I try to understand the noise covariance as implemented in Brainstorm. I am using the software for source localization of interictal spikes in pts with epilepsy. My analysis is done on a per subject basis. For each subject, I have 4 conditions, with a variable no (n1 to n4) of spikes per condition. I have access to raw EEG epochs (individual spikes), and averages/condition (imported, not calculated in BS). It is likely that in my case, the noise can vary a lot with time at each sensor- I am using long term EEG:
Should I caculate noise cov on concatenated individual spikes in a given condition, then use it for source imaging on the respective average for each condition, or should I calculate the noise cov directly on each average/condition?
There is the suggestion in Tutorials that if baseline time samples are limited, the use of individual trials/condition is a solution. How much time is … enough to decide between the two?
Related to the above, how long the prespike baseline should be … is there any data in the case of EEG? I think a published reference of the math of calculating the covariance would help.
What is the difference beween the full noise cov and the diagonal matrix ?
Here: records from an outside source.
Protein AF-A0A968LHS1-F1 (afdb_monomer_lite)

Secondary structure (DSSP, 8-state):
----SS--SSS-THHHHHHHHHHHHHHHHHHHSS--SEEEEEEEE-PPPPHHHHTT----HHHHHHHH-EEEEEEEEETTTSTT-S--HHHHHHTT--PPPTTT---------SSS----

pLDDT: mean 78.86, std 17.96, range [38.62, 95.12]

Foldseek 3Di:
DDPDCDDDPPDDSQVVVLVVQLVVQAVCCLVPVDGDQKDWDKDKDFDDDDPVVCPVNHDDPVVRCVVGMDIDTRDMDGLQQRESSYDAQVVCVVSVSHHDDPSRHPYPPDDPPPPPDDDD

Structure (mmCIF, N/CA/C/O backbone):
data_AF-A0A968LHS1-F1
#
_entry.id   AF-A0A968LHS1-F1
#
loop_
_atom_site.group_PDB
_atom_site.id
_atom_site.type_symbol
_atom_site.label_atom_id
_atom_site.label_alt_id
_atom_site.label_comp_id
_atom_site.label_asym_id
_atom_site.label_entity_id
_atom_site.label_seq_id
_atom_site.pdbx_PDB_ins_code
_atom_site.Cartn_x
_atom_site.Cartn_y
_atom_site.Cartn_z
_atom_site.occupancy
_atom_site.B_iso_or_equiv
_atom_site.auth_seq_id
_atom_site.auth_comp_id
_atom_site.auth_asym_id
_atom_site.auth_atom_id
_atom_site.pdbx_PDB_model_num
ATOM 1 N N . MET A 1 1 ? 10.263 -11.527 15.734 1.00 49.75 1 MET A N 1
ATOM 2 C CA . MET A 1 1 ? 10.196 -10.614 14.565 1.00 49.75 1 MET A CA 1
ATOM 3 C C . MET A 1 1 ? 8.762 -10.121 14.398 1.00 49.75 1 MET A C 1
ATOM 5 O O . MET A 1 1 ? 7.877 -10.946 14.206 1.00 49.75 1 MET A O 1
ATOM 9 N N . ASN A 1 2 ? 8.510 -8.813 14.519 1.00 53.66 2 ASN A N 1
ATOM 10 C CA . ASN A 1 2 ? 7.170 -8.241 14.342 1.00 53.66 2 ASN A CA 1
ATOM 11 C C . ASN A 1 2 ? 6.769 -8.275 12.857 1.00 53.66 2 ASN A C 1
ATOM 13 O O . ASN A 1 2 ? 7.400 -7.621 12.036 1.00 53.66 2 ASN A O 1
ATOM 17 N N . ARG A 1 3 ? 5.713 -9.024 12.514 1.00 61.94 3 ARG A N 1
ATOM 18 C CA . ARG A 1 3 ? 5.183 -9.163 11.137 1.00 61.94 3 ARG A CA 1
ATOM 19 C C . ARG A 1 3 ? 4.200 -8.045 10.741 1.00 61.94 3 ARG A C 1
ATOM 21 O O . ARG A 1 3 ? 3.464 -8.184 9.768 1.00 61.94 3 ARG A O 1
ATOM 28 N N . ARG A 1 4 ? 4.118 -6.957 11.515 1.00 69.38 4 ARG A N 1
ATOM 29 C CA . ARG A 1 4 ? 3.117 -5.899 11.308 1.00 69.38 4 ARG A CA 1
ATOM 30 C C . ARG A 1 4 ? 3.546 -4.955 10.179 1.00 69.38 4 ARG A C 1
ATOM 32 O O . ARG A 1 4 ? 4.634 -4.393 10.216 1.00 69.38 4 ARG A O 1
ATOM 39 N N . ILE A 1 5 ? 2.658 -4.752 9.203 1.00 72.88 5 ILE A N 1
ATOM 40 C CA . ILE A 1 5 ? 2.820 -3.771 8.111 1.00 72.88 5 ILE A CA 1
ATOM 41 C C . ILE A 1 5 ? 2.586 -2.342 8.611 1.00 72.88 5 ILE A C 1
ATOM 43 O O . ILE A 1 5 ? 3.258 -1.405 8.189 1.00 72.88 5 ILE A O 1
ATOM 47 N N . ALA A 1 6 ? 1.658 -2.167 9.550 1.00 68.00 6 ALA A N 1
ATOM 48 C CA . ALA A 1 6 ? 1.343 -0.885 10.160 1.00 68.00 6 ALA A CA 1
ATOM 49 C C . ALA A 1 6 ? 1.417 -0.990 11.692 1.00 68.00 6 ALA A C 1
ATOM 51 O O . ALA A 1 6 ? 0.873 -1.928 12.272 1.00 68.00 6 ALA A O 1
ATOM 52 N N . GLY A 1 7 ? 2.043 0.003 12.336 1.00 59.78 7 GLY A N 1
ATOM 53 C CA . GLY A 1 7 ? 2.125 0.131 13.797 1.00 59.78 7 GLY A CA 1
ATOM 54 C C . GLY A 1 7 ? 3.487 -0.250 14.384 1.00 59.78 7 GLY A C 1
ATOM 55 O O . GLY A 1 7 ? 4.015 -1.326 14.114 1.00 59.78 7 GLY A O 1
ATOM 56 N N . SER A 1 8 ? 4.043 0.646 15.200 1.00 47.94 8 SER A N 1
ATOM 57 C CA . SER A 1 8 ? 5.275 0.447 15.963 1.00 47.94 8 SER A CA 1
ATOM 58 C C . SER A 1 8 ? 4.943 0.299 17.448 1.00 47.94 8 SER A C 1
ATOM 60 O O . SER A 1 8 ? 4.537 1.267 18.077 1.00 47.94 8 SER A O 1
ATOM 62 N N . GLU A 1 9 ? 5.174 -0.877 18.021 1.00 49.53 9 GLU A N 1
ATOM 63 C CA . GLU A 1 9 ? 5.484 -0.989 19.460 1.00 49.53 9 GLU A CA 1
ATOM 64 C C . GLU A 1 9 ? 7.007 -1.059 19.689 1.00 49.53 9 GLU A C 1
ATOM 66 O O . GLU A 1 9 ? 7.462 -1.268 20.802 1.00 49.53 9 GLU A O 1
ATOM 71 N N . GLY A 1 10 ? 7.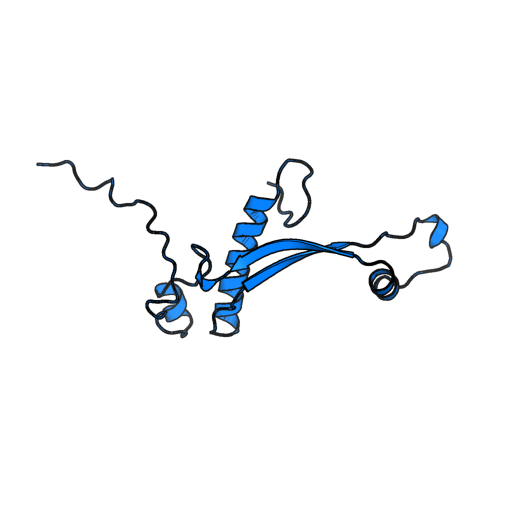827 -0.864 18.645 1.00 45.50 10 GLY A N 1
ATOM 72 C CA . GLY A 1 10 ? 9.285 -0.983 18.758 1.00 45.50 10 GLY A CA 1
ATOM 73 C C . GLY A 1 10 ? 10.071 -0.469 17.552 1.00 45.50 10 GLY A C 1
ATOM 74 O O . GLY A 1 10 ? 10.975 -1.148 17.081 1.00 45.50 10 GLY A O 1
ATOM 75 N N . GLY A 1 11 ? 9.720 0.706 17.027 1.00 44.06 11 GLY A N 1
ATOM 76 C CA . GLY A 1 11 ? 10.482 1.356 15.955 1.00 44.06 11 GLY A CA 1
ATOM 77 C C . GLY A 1 11 ? 9.796 1.362 14.589 1.00 44.06 11 GLY A C 1
ATOM 78 O O . GLY A 1 11 ? 8.894 0.579 14.293 1.00 44.06 11 GLY A O 1
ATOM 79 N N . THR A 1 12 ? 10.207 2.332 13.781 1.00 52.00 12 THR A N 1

For the noise covariance concept: it's a matter of estimating the variance of the noise at each sensor. It helps conditioning the inverse model a little better, but it is valid only if you have data samples that represent noise fluctuations correctly. In MEG, the main source of noise is form the environment, hence we suggest to use some empty-room recordings to define the noise model. In EEG, there is nothing equivalent to empty room as the electrodes need to be positioned on the scalp so that the impedances are properly set. In event-related potentials, with multiple trials, the classic view is to consider pre-stim average brain activity as 'noise'. For single trial spike analysis as in your case, the brain activity before the spike is definitely not noise. Hence you don't want to bias the noise model you define. It is therefore safer not to inform the noise model and select 'identity' for the noise covariance matrix (equal, unit variance of noise on every sensor).
I'm forwarding the question to other specialists of epilepsy recordings to provide you with a better response.
Francois
I am curious to know how a spike and an individual ERP trial differ conceptionally when it comes about the noise consideration. This is important as sLORETA includes noise covariance in its estimations. As to the theory if noise covariance, I found a nice page on the MNE homepage. Thank you for forwarding this issue to Sylvain and EEG folks.
You’re fundamentally right: if one considers that there is no such thing as brain noise, there should be no difference in the modeling approach between an individual ERP response and an epileptic spike. There is a true issue with informing a noise-covariance model in EEG, with unaveraged, ongoing data.
As I think I mentioned elsewhere, in that case, it is probably better to assume no specific noise statistics except IID over all electrodes, i.e.: use an identity matrix as noise covariance model and discard noisy electrodes from the source model. For averaged ERPs, it’s different: prestim baseline data should do the job. A similar approach, computing noise covariance statistics away from the peak of an averaged interictal spike, is equivalently valid.
But for single-event data, EEG is problematic because one cannot capture instrumental noise as conveniently as with an empty-room recording with MEG.